The levels are so grotesque, much more than Chuck Rock 1, there’s caveman trashcans and caveman power lines and caveman fire-hydrants, which implies the existence of caveman public services like fire and sanitation departments. and electricity. I’m not sure why it pisses me off but it does. It’s just kind of ignoring the entire premise of setting it in caveman times. It’s also incredibly ugly.
I’m not sure why but I was the last person on earth to hear about Brutal: Paws of Fury. A…furry fighting game? Like, there’s a difference between just having talking animals and being furry , and this is on that side of the spectrum, much to my amazement.
This was also in that sort of weird pre-internet era when talking animals, of this style, was an incredibly niche thing. Maybe I’m reading way too much into these characters designs, but I’m just kind of agog that this exists.

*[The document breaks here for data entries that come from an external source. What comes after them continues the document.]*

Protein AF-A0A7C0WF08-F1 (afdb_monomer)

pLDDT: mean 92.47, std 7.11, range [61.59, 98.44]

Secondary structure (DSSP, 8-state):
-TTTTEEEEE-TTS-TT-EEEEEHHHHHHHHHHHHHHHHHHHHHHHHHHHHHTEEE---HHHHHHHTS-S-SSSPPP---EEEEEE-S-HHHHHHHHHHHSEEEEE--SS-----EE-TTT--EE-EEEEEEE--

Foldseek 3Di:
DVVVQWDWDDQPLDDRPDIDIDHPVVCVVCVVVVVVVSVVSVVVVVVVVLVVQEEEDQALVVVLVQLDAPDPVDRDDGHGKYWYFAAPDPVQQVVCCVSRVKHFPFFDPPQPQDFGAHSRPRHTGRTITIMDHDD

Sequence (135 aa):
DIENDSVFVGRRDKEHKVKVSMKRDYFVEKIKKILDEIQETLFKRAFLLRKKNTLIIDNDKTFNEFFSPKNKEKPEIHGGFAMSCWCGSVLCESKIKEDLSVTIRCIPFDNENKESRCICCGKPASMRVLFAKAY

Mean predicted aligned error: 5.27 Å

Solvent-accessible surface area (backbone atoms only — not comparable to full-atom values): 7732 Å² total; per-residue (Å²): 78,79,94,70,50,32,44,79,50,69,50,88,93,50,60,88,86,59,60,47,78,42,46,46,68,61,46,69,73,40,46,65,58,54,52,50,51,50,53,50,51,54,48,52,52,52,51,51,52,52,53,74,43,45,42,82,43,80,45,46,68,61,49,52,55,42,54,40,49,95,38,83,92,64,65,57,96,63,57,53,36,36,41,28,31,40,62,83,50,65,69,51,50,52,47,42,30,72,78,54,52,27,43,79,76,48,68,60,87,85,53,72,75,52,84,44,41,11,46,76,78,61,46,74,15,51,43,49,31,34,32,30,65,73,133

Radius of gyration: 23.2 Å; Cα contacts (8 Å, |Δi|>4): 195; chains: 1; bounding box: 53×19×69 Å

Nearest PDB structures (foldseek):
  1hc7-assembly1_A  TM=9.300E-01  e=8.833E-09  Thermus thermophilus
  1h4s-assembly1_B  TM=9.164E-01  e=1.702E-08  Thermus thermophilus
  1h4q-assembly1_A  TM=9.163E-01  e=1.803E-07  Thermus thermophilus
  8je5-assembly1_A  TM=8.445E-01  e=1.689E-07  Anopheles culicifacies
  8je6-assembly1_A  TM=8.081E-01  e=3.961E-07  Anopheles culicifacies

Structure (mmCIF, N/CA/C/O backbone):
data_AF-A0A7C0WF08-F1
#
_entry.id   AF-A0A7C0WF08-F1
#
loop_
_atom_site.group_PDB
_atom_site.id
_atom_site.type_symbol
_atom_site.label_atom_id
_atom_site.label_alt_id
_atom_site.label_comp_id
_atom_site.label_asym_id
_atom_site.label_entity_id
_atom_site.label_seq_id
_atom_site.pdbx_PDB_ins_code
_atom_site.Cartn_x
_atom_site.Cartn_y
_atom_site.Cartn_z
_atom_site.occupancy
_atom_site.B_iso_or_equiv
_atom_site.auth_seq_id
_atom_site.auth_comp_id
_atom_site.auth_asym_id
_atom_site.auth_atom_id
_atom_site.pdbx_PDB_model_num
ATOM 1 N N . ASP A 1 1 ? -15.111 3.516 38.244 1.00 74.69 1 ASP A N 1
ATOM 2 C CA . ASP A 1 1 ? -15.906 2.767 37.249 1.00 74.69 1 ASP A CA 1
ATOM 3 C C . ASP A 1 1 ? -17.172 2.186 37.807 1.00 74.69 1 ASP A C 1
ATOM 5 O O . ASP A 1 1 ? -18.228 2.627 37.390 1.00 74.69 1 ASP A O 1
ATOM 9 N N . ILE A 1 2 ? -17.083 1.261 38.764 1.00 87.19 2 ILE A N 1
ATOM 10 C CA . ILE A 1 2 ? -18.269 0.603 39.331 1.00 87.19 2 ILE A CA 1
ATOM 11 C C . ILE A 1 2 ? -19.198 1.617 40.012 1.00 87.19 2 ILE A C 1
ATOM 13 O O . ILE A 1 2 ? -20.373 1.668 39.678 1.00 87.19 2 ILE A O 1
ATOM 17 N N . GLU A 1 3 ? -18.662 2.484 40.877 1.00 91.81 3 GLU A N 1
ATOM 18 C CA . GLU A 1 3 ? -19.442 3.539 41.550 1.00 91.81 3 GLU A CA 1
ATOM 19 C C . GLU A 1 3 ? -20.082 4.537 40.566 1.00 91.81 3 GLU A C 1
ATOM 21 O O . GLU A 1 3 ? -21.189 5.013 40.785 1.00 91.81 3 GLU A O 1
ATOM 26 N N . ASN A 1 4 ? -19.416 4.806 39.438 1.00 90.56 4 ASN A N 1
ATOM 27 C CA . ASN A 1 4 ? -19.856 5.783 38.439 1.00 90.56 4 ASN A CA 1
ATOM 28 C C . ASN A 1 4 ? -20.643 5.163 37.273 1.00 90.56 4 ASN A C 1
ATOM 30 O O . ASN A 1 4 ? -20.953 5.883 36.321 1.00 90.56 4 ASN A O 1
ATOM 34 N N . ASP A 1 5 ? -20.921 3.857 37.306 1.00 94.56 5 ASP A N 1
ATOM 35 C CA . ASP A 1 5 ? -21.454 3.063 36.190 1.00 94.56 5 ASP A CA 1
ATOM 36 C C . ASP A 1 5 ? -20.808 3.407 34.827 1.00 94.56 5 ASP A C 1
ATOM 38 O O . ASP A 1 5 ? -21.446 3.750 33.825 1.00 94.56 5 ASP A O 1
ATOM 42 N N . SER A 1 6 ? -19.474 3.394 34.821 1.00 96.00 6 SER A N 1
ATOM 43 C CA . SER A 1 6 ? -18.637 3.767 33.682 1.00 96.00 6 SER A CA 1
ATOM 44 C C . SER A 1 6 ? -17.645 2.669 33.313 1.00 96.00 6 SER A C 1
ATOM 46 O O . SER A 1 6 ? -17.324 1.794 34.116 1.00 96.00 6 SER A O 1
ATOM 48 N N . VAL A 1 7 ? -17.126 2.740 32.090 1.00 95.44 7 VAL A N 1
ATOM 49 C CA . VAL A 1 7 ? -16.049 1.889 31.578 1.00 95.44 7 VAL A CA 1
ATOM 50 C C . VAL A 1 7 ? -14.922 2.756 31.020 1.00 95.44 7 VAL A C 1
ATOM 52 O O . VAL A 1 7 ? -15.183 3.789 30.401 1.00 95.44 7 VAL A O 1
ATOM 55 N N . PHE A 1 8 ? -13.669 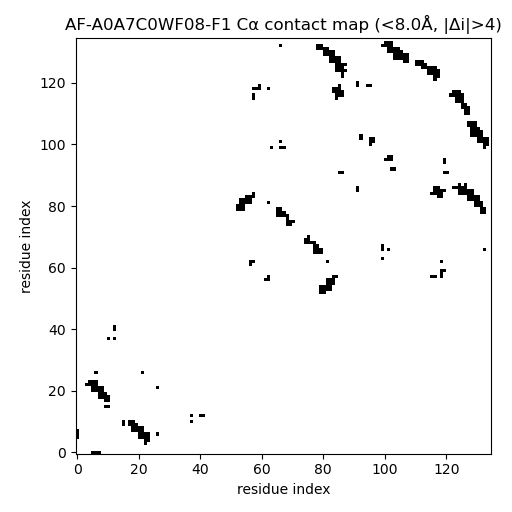2.330 31.203 1.00 94.19 8 PHE A N 1
ATOM 56 C CA . PHE A 1 8 ? -12.523 2.919 30.504 1.00 94.19 8 PHE A CA 1
ATOM 57 C C . PHE A 1 8 ? -12.213 2.138 29.234 1.00 94.19 8 PHE A C 1
ATOM 59 O O . PHE A 1 8 ? -11.900 0.949 29.268 1.00 94.19 8 PHE A O 1
ATOM 66 N N . VAL A 1 9 ? -12.239 2.837 28.105 1.00 94.44 9 VAL A N 1
ATOM 67 C CA . VAL A 1 9 ? -12.012 2.254 26.785 1.00 94.44 9 VAL A CA 1
ATOM 68 C C . VAL A 1 9 ? -10.674 2.731 26.242 1.00 94.44 9 VAL A C 1
ATOM 70 O O . VAL A 1 9 ? -10.446 3.930 26.066 1.00 94.44 9 VAL A O 1
ATOM 73 N N . GLY A 1 10 ? -9.789 1.776 25.959 1.00 95.31 10 GLY A N 1
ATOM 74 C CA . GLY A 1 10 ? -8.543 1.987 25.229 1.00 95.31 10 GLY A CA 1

The game is, however, incredibly hard even at the lowest difficulty stting and plays awful. I couldn’t get past the first stage. I’m not a good fighting game player but I was at least able to buttonmash my way past the first stage in Asuka 120%. I don’t know enough about fighting games to say how it’s bad, but it wasn’t very good.
Well that’s it for tonight. I’m probably going to keep doing streams and game sampling for the forseeable future. It’s kind of fun. Having this perspective on videogame’s history has been interesting, especially considering the huge libraries that are just for these consoles. It’s like diving into an ocean.